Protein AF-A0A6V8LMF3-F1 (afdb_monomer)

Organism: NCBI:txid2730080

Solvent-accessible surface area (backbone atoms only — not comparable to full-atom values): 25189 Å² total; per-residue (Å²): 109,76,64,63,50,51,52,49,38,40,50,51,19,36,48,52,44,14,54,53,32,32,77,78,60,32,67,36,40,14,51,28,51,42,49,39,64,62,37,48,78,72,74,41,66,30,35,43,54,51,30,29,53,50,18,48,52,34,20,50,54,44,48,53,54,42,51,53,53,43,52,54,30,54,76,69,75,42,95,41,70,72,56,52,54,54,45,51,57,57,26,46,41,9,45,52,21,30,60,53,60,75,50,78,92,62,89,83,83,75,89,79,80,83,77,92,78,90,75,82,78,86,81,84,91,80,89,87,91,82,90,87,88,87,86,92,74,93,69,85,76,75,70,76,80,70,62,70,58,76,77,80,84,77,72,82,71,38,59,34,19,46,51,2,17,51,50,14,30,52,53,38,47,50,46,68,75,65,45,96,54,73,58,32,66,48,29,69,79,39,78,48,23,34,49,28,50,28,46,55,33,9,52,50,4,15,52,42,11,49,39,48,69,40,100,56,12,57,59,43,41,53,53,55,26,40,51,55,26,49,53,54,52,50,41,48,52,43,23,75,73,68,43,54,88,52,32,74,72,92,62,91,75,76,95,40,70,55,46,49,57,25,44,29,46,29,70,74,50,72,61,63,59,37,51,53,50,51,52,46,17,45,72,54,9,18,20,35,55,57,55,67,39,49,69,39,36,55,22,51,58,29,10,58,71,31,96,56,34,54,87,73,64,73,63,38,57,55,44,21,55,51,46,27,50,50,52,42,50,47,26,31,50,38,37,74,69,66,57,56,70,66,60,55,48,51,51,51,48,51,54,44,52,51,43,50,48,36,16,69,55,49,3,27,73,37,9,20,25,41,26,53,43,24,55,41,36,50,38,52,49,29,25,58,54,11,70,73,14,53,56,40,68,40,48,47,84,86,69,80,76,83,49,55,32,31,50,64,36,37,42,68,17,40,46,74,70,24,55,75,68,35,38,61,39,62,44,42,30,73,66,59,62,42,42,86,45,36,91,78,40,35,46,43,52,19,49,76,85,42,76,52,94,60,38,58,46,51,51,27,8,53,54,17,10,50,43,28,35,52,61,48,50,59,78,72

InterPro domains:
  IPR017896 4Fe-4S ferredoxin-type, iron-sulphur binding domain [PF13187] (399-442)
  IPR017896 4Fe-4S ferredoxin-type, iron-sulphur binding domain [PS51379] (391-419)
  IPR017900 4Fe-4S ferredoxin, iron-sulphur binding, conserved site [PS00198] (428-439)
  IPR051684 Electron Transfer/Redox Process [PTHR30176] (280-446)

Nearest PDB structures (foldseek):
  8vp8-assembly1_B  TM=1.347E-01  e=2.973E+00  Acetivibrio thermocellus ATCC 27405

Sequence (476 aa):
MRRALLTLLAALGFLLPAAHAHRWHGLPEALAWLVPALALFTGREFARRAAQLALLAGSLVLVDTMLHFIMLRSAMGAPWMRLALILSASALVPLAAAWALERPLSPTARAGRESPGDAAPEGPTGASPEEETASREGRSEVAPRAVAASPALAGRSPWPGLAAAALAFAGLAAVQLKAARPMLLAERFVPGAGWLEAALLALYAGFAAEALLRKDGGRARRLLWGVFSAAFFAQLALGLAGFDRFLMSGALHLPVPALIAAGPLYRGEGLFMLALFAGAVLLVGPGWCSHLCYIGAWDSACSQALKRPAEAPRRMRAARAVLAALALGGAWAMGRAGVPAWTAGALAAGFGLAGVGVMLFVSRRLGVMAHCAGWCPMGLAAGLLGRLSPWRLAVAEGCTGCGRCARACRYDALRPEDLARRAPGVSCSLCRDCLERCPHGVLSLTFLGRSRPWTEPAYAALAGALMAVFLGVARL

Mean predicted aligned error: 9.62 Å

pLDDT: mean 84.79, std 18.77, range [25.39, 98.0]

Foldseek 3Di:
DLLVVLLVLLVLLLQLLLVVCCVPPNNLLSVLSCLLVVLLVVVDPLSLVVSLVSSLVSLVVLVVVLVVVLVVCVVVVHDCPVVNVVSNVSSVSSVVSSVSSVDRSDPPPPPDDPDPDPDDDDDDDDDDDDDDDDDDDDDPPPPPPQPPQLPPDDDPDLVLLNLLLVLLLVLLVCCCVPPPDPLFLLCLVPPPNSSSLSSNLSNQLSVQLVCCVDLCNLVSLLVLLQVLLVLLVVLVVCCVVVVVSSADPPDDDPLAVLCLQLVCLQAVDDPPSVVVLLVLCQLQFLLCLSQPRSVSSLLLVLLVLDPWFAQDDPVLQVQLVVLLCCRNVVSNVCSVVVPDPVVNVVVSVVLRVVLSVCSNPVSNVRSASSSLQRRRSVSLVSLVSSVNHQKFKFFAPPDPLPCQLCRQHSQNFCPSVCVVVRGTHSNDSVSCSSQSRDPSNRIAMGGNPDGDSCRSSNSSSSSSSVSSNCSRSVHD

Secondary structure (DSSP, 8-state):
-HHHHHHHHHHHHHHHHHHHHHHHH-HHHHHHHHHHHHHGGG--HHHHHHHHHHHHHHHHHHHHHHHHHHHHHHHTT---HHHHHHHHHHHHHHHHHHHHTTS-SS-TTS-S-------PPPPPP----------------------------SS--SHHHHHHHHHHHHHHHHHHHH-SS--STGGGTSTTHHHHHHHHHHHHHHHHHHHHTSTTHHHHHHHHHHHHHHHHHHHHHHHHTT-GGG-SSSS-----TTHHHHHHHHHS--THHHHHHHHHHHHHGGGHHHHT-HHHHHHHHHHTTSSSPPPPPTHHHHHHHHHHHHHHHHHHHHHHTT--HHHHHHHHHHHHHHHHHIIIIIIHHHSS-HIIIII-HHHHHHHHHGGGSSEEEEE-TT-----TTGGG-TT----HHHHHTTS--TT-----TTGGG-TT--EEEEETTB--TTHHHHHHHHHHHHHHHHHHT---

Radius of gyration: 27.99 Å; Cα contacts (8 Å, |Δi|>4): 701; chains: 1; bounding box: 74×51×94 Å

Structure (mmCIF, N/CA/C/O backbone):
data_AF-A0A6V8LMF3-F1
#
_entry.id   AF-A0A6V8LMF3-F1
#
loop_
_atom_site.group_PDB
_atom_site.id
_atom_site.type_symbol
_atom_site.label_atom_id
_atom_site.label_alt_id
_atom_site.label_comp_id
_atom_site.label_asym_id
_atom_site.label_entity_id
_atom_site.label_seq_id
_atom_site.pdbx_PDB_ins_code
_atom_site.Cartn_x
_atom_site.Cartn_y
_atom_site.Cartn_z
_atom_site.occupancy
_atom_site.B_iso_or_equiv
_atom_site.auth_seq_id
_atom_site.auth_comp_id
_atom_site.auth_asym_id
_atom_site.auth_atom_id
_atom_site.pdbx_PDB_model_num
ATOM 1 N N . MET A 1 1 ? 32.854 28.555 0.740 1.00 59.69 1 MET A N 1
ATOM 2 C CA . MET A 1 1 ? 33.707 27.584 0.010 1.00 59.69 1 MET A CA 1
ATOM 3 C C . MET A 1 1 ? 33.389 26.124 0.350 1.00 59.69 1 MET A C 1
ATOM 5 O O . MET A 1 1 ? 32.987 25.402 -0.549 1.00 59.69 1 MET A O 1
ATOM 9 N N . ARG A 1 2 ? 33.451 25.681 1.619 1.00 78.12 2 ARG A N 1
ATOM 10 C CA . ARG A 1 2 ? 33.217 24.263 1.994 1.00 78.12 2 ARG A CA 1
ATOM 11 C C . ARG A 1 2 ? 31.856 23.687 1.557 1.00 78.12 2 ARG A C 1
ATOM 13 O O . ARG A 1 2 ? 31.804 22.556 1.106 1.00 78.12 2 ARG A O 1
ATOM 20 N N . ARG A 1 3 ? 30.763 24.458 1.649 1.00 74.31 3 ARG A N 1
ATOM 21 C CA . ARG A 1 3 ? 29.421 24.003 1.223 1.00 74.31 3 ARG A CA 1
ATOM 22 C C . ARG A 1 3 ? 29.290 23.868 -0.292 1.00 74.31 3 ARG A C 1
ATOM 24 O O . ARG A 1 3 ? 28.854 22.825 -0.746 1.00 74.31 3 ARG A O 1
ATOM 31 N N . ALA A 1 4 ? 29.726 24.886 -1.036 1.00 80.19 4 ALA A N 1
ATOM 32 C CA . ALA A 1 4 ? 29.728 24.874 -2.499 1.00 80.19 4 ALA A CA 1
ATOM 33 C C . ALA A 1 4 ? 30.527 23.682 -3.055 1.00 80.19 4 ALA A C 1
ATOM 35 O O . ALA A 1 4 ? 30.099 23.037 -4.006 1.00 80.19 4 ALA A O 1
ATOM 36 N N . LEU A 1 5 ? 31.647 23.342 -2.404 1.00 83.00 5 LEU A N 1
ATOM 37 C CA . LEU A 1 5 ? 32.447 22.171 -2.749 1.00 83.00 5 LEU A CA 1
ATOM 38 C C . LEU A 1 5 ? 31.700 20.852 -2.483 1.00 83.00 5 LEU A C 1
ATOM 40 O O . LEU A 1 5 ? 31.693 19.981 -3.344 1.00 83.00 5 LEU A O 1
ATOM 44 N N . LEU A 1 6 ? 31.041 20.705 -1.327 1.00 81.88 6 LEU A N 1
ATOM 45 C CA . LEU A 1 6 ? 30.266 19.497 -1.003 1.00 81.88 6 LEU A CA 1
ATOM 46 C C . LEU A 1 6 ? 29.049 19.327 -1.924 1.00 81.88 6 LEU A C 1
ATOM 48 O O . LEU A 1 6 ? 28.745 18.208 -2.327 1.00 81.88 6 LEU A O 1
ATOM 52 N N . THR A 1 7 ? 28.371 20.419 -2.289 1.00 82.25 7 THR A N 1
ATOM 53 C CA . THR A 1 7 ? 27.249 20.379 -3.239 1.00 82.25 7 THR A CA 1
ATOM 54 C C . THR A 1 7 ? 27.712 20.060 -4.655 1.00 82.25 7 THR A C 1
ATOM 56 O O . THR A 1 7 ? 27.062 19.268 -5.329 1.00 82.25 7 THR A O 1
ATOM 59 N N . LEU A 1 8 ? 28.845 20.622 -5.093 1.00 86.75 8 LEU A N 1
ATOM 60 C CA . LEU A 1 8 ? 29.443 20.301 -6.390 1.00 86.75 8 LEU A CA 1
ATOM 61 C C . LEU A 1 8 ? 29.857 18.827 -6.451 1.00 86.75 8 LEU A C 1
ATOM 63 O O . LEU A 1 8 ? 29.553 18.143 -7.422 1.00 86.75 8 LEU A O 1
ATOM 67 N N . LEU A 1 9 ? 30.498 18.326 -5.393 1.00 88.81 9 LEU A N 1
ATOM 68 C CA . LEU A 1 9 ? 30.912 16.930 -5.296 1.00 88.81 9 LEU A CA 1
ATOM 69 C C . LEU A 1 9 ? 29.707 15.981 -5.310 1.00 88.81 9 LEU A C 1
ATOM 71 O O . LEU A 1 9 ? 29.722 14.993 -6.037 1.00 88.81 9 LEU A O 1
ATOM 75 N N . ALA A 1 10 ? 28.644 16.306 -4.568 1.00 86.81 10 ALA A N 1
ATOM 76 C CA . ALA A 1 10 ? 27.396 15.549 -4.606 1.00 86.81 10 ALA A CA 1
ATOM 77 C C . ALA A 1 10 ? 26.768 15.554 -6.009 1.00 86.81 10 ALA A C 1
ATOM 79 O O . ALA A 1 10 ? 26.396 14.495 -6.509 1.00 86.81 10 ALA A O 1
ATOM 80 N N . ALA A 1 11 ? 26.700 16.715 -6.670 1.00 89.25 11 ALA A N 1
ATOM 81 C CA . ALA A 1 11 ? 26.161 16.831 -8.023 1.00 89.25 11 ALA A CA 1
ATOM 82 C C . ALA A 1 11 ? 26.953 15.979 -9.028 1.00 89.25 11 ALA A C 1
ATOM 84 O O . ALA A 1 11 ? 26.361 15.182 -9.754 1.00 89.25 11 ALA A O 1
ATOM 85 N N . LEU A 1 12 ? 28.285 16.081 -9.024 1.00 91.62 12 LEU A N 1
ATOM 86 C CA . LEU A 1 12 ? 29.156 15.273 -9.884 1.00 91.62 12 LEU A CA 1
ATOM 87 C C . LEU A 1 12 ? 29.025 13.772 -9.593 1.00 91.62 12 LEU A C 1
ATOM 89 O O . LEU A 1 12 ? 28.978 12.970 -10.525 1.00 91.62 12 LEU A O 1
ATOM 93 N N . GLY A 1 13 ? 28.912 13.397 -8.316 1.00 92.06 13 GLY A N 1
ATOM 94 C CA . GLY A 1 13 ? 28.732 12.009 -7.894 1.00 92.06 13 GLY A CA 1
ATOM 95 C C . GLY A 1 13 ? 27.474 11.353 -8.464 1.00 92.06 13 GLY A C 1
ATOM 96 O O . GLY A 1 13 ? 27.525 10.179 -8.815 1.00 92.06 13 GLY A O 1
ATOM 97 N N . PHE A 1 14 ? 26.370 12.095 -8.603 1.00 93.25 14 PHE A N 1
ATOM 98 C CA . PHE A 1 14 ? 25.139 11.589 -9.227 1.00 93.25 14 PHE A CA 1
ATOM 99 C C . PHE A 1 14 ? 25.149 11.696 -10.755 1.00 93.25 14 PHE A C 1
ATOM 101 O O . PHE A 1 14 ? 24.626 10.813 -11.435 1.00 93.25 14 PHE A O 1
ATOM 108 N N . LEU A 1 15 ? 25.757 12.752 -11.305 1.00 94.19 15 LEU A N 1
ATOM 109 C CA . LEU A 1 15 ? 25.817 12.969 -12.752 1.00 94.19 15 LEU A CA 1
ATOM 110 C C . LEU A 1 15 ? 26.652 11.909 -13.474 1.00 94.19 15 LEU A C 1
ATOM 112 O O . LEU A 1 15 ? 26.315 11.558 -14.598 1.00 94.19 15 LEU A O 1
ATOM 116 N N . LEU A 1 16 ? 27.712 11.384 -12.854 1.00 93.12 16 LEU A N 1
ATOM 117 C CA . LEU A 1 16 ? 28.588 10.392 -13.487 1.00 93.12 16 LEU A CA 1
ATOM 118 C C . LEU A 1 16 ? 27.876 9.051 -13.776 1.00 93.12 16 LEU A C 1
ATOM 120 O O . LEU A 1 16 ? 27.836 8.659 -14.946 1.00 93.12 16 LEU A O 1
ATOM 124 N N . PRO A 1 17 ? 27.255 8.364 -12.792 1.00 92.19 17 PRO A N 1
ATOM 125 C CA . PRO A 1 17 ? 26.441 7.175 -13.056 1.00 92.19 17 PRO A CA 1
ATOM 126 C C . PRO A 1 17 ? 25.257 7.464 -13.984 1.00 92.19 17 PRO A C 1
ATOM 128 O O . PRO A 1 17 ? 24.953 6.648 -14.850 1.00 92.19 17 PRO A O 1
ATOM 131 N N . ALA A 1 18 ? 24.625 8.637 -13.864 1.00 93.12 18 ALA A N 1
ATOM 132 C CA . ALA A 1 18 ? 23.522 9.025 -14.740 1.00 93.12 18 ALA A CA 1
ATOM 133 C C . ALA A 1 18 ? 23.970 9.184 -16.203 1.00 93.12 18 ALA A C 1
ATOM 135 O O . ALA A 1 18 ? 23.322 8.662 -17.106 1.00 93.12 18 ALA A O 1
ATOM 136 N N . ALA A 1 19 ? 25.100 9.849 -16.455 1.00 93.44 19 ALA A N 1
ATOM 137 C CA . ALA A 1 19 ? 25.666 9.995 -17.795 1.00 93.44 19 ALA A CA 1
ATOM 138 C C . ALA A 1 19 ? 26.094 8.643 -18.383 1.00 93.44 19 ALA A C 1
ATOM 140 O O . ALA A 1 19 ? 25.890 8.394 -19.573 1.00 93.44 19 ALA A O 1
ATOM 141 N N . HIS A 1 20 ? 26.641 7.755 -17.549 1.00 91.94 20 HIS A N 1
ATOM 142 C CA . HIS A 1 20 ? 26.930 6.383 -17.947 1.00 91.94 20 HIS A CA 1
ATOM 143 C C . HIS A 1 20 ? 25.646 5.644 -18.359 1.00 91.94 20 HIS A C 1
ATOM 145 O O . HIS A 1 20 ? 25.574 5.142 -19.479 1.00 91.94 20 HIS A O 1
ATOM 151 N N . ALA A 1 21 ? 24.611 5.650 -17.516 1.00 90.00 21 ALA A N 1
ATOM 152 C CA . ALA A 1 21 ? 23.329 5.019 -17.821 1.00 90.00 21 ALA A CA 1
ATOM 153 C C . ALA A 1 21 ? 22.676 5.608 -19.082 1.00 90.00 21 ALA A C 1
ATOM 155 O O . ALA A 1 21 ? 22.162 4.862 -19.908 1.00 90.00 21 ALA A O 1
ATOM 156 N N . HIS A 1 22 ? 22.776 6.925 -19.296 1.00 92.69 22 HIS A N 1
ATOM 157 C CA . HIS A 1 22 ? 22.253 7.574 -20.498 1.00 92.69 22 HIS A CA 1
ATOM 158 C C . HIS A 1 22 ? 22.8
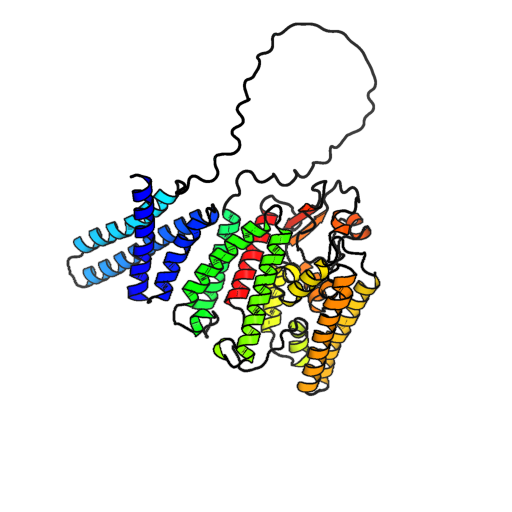65 7.011 -21.780 1.00 92.69 22 HIS A C 1
ATOM 160 O O . HIS A 1 22 ? 22.155 6.774 -22.756 1.00 92.69 22 HIS A O 1
ATOM 166 N N . ARG A 1 23 ? 24.180 6.775 -21.763 1.00 90.88 23 ARG A N 1
ATOM 167 C CA . ARG A 1 23 ? 24.924 6.275 -22.920 1.00 90.88 23 ARG A CA 1
ATOM 168 C C . ARG A 1 23 ? 24.527 4.851 -23.315 1.00 90.88 23 ARG A C 1
ATOM 170 O O . ARG A 1 23 ? 24.560 4.542 -24.501 1.00 90.88 23 ARG A O 1
ATOM 177 N N . TRP A 1 24 ? 24.200 3.998 -22.346 1.00 85.38 24 TRP A N 1
ATOM 178 C CA . TRP A 1 24 ? 23.953 2.569 -22.581 1.00 85.38 24 TRP A CA 1
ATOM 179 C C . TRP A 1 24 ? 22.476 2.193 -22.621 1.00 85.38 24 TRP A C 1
════
Work order – Copy exactly the lines that run from the first line of the data to the line containing "Organism: NCBI:txid2730080", please, with both ends included and nothing else.

Problem solution –
Protein AF-A0A6V8LMF3-F1 (afdb_monomer)

Organism: NCBI:txid2730080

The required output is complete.